Description of the task
Go through the listing below and return each line that includes "backbone".

Exercise inputs
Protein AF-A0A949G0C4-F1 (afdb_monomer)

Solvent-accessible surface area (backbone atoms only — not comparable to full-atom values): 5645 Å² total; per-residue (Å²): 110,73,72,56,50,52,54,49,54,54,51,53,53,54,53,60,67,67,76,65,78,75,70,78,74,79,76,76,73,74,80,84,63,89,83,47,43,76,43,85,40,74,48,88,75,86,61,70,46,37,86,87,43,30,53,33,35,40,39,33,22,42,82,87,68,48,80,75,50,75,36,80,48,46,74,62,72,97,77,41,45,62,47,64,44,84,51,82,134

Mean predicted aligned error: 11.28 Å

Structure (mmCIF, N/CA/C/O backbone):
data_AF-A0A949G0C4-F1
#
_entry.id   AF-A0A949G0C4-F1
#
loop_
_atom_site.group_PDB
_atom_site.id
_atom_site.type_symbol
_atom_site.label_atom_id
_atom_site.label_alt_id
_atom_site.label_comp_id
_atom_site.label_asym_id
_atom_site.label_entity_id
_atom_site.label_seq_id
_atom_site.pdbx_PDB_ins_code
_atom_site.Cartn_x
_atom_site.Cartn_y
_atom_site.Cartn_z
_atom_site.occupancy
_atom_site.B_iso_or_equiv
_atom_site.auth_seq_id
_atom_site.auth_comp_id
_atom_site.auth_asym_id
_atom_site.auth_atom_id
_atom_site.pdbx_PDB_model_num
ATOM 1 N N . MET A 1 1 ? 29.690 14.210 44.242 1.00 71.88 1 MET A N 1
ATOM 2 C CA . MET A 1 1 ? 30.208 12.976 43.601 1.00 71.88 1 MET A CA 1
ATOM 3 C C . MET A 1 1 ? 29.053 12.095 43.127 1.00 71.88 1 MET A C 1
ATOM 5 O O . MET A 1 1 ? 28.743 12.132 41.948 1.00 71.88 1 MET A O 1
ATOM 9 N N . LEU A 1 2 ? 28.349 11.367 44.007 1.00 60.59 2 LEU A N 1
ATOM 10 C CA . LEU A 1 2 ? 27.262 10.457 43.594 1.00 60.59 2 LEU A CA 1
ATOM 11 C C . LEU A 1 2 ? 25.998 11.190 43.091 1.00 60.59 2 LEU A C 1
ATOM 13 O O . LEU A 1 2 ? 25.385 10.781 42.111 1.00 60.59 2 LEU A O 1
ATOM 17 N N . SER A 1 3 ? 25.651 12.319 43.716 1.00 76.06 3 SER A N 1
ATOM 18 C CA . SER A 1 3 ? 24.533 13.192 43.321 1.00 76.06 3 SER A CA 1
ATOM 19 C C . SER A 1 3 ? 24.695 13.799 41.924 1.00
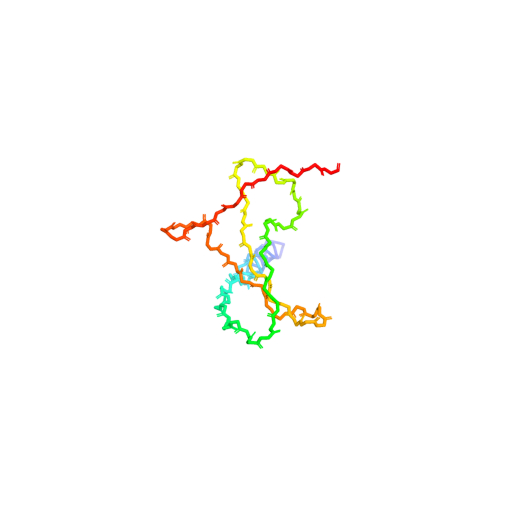 76.06 3 SER A C 1
ATOM 21 O O . SER A 1 3 ? 23.712 13.992 41.212 1.00 76.06 3 SER A O 1
ATOM 23 N N . ASP A 1 4 ? 25.934 14.087 41.530 1.00 78.06 4 ASP A N 1
ATOM 24 C CA . ASP A 1 4 ? 26.258 14.735 40.254 1.00 78.06 4 ASP A CA 1
ATOM 25 C C . ASP A 1 4 ? 26.232 13.714 39.110 1.00 78.06 4 ASP A C 1
ATOM 27 O O . ASP A 1 4 ? 25.739 14.001 38.021 1.00 78.06 4 ASP A O 1
ATOM 31 N N . ILE A 1 5 ? 26.657 12.480 39.400 1.00 73.44 5 ILE A N 1
ATOM 32 C CA . ILE A 1 5 ? 26.568 11.333 38.490 1.00 73.44 5 ILE A CA 1
ATOM 33 C C . ILE A 1 5 ? 25.104 10.999 38.183 1.00 73.44 5 ILE A C 1
ATOM 35 O O . ILE A 1 5 ? 24.744 10.848 37.019 1.00 73.44 5 ILE A O 1
ATOM 39 N N . ILE A 1 6 ? 24.235 10.951 39.197 1.00 74.31 6 ILE A N 1
ATOM 40 C CA . ILE A 1 6 ? 22.811 10.629 39.010 1.00 74.31 6 ILE A CA 1
ATOM 41 C C . ILE A 1 6 ? 22.110 11.692 38.148 1.00 74.31 6 ILE A C 1
ATOM 43 O O . ILE A 1 6 ? 21.357 11.353 37.238 1.00 74.31 6 ILE A O 1
ATOM 47 N N . ARG A 1 7 ? 22.397 12.980 38.370 1.00 72.38 7 ARG A N 1
ATOM 48 C CA . ARG A 1 7 ? 21.834 14.080 37.564 1.00 72.38 7 ARG A CA 1
ATOM 49 C C . ARG A 1 7 ? 22.316 14.044 36.116 1.00 72.38 7 ARG A C 1
ATOM 51 O O . ARG A 1 7 ? 21.520 14.283 35.210 1.00 72.38 7 ARG A O 1
ATOM 58 N N . SER A 1 8 ? 23.587 13.707 35.901 1.00 66.19 8 SER A N 1
ATOM 59 C CA . SER A 1 8 ? 24.170 13.547 34.568 1.00 66.19 8 SER A CA 1
ATOM 60 C C . SER A 1 8 ? 23.519 12.388 33.806 1.00 66.19 8 SER A C 1
ATOM 62 O O . SER A 1 8 ? 23.050 12.577 32.688 1.00 66.19 8 SER A O 1
ATOM 64 N N . VAL A 1 9 ? 23.360 11.222 34.443 1.00 65.50 9 VAL A N 1
ATOM 65 C CA . VAL A 1 9 ? 22.724 10.037 33.837 1.00 65.50 9 VAL A CA 1
ATOM 66 C C . VAL A 1 9 ? 21.250 10.283 33.496 1.00 65.50 9 VAL A C 1
ATOM 68 O O . VAL A 1 9 ? 20.811 9.920 32.405 1.00 65.50 9 VAL A O 1
ATOM 71 N N . VAL A 1 10 ? 20.487 10.938 34.377 1.00 71.25 10 VAL A N 1
ATOM 72 C CA . VAL A 1 10 ? 19.073 11.280 34.126 1.00 71.25 10 VAL A CA 1
ATOM 73 C C . VAL A 1 10 ? 18.938 12.282 32.976 1.00 71.25 10 VAL A C 1
ATOM 75 O O . VAL A 1 10 ? 18.082 12.110 32.112 1.00 71.25 10 VAL A O 1
ATOM 78 N N . THR A 1 11 ? 19.819 13.285 32.912 1.00 59.44 11 THR A N 1
ATOM 79 C CA . THR A 1 11 ? 19.807 14.294 31.839 1.00 59.44 11 THR A CA 1
ATOM 80 C C . THR A 1 11 ? 20.214 13.686 30.495 1.00 59.44 11 THR A C 1
ATOM 82 O O . THR A 1 11 ? 19.553 13.931 29.492 1.00 59.44 11 THR A O 1
ATOM 85 N N . VAL A 1 12 ? 21.240 12.828 30.471 1.00 57.94 12 VAL A N 1
ATOM 86 C CA . VAL A 1 12 ? 21.659 12.092 29.265 1.00 57.94 12 VAL A CA 1
ATOM 87 C C . VAL A 1 12 ? 20.550 11.151 28.779 1.00 57.94 12 VAL A C 1
ATOM 89 O O . VAL A 1 12 ? 20.282 11.097 27.583 1.00 57.94 12 VAL A O 1
ATOM 92 N N . SER A 1 13 ? 19.842 10.475 29.689 1.00 60.38 13 SER A N 1
ATOM 93 C CA . SER A 1 13 ? 18.724 9.582 29.337 1.00 60.38 13 SER A CA 1
ATOM 94 C C . SER A 1 13 ? 17.521 10.340 28.757 1.00 60.38 13 SER A C 1
ATOM 96 O O . SER A 1 13 ? 16.900 9.873 27.805 1.00 60.38 13 SER A O 1
ATOM 98 N N . LEU A 1 14 ? 17.218 11.534 29.281 1.00 56.56 14 LEU A N 1
ATOM 99 C CA . LEU A 1 14 ? 16.163 12.410 28.753 1.00 56.56 14 LEU A CA 1
ATOM 100 C C . LEU A 1 14 ? 16.524 13.002 27.381 1.00 56.56 14 LEU A C 1
ATOM 102 O O . LEU A 1 14 ? 15.650 13.132 26.527 1.00 56.56 14 LEU A O 1
ATOM 106 N N . VAL A 1 15 ? 17.802 13.313 27.140 1.00 56.97 15 VAL A N 1
ATOM 107 C CA . VAL A 1 15 ? 18.274 13.791 25.830 1.00 56.97 15 VAL A CA 1
ATOM 108 C C . VAL A 1 15 ? 18.179 12.689 24.774 1.00 56.97 15 VAL A C 1
ATOM 110 O O . VAL A 1 15 ? 17.731 12.974 23.670 1.00 56.97 15 VAL A O 1
ATOM 113 N N . VAL A 1 16 ? 18.517 11.436 25.108 1.00 57.22 16 VAL A N 1
ATOM 114 C CA . VAL A 1 16 ? 18.410 10.290 24.181 1.00 57.22 16 VAL A CA 1
ATOM 115 C C . VAL A 1 16 ? 16.955 9.980 23.806 1.00 57.22 16 VAL A C 1
ATOM 117 O O . VAL A 1 16 ? 16.687 9.656 22.652 1.00 57.22 16 VAL A O 1
ATOM 120 N N . ALA A 1 17 ? 16.007 10.137 24.733 1.00 56.62 17 ALA A N 1
ATOM 121 C CA . ALA A 1 17 ? 14.584 9.939 24.448 1.00 56.62 17 ALA A CA 1
ATOM 122 C C . ALA A 1 17 ? 13.982 11.031 23.536 1.00 56.62 17 ALA A C 1
ATOM 124 O O . ALA A 1 17 ? 13.024 10.763 22.820 1.00 56.62 17 ALA A O 1
ATOM 125 N N . ALA A 1 18 ? 14.540 12.
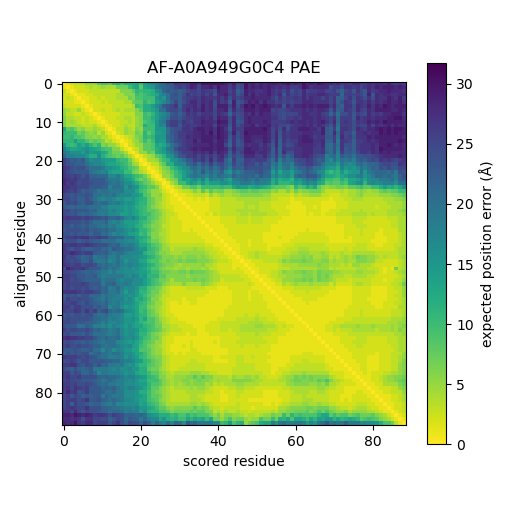248 23.527 1.00 54.53 18 ALA A N 1
ATOM 126 C CA . ALA A 1 18 ? 13.992 13.384 22.777 1.00 54.53 18 ALA A CA 1
ATOM 127 C C . ALA A 1 18 ? 14.509 13.510 21.327 1.00 54.53 18 ALA A C 1
ATOM 1
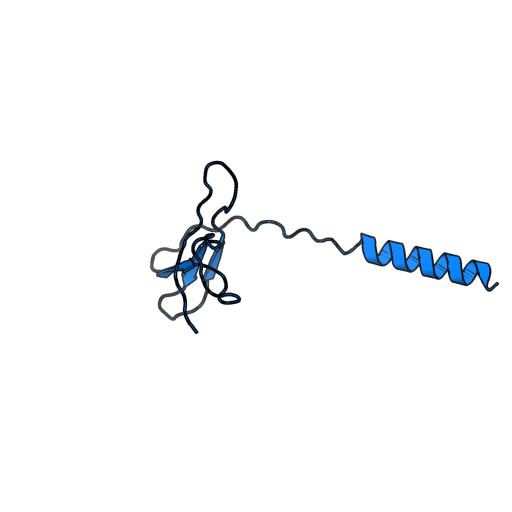29 O O . ALA A 1 18 ? 13.886 14.190 20.516 1.00 54.53 18 ALA A O 1
ATOM 130 N N . ILE A 1 19 ? 15.632 12.869 20.982 1.00 57.91 19 ILE A N 1
ATOM 131 C CA . ILE A 1 19 ? 16.254 12.945 19.641 1.00 57.91 19 ILE A CA 1
ATOM 132 C C . ILE A 1 19 ? 15.809 11.832 18.674 1.00 57.91 19 ILE A C 1
ATOM 134 O O . ILE A 1 19 ? 16.304 11.772 17.551 1.00 57.91 19 ILE A O 1
ATOM 138 N N . GLY A 1 20 ? 14.891 10.953 19.089 1.00 48.69 20 GLY A N 1
ATOM 139 C CA . GLY A 1 20 ? 14.506 9.747 18.341 1.00 48.69 20 GLY A CA 1
ATOM 140 C C . GLY A 1 20 ? 13.157 9.781 17.615 1.00 48.69 20 
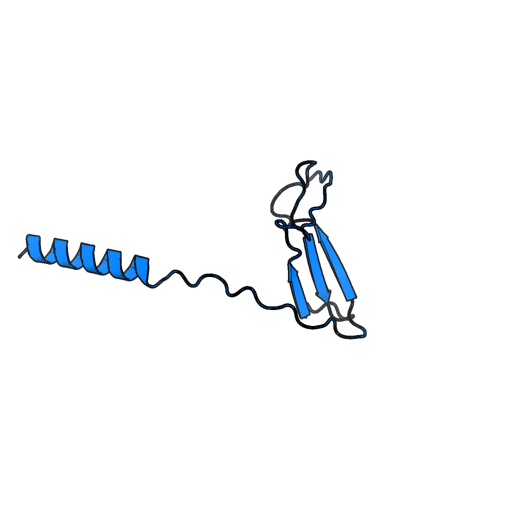GLY A C 1
ATOM 141 O O . GLY A 1 20 ? 12.818 8.806 16.951 1.00 48.69 20 GLY A O 1
ATOM 142 N N . GLU A 1 21 ? 12.377 10.857 17.711 1.00 51.50 21 GLU A N 1
ATOM 143 C CA . GLU A 1 21 ? 11.047 10.932 17.088 1.00 51.50 21 GLU A CA 1
ATOM 144 C C . GLU A 1 21 ? 11.172 11.397 15.626 1.00 51.50 21 GLU A C 1
ATOM 146 O O . GLU A 1 21 ? 10.806 12.517 15.261 1.00 51.50 21 GLU A O 1
ATOM 151 N N . VAL A 1 22 ? 11.722 10.541 14.759 1.00 58.03 22 VAL A N 1
ATOM 152 C CA . VAL A 1 22 ? 11.541 10.708 13.311 1.00 58.03 22 VAL A CA 1
ATOM 153 C C . VAL A 1 22 ? 10.091 10.345 13.020 1.00 58.03 22 VAL A C 1
ATOM 155 O O . VAL A 1 22 ? 9.765 9.184 12.775 1.00 58.03 22 VAL A O 1
ATOM 158 N N . ALA A 1 23 ? 9.199 11.336 13.087 1.00 59.62 23 ALA A N 1
ATOM 159 C CA . ALA A 1 23 ? 7.850 11.168 12.572 1.00 59.62 23 ALA A CA 1
ATOM 160 C C . ALA A 1 23 ? 7.971 10.675 11.119 1.00 59.62 23 ALA A C 1
ATOM 162 O O . ALA A 1 23 ? 8.734 11.270 10.348 1.00 59.62 23 ALA A O 1
ATOM 163 N N . PRO A 1 24 ? 7.286 9.585 10.731 1.00 56.88 24 PRO A N 1
ATOM 164 C CA . PRO A 1 24 ? 7.360 9.107 9.364 1.00 56.88 24 PRO A CA 1
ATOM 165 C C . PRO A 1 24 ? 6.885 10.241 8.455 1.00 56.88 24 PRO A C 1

Response to this task
Solvent-accessible surface area (backbone atoms only — not comparable to full-atom values): 5645 Å² total; per-residue (Å²): 110,73,72,56,50,52,54,49,54,54,51,53,53,54,53,60,67,67,76,65,78,75,70,78,74,79,76,76,73,74,80,84,63,89,83,47,43,76,43,85,40,74,48,88,75,86,61,70,46,37,86,87,43,30,53,33,35,40,39,33,22,42,82,87,68,48,80,75,50,75,36,80,48,46,74,62,72,97,77,41,45,62,47,64,44,84,51,82,134
Structure (mmCIF, N/CA/C/O backbone):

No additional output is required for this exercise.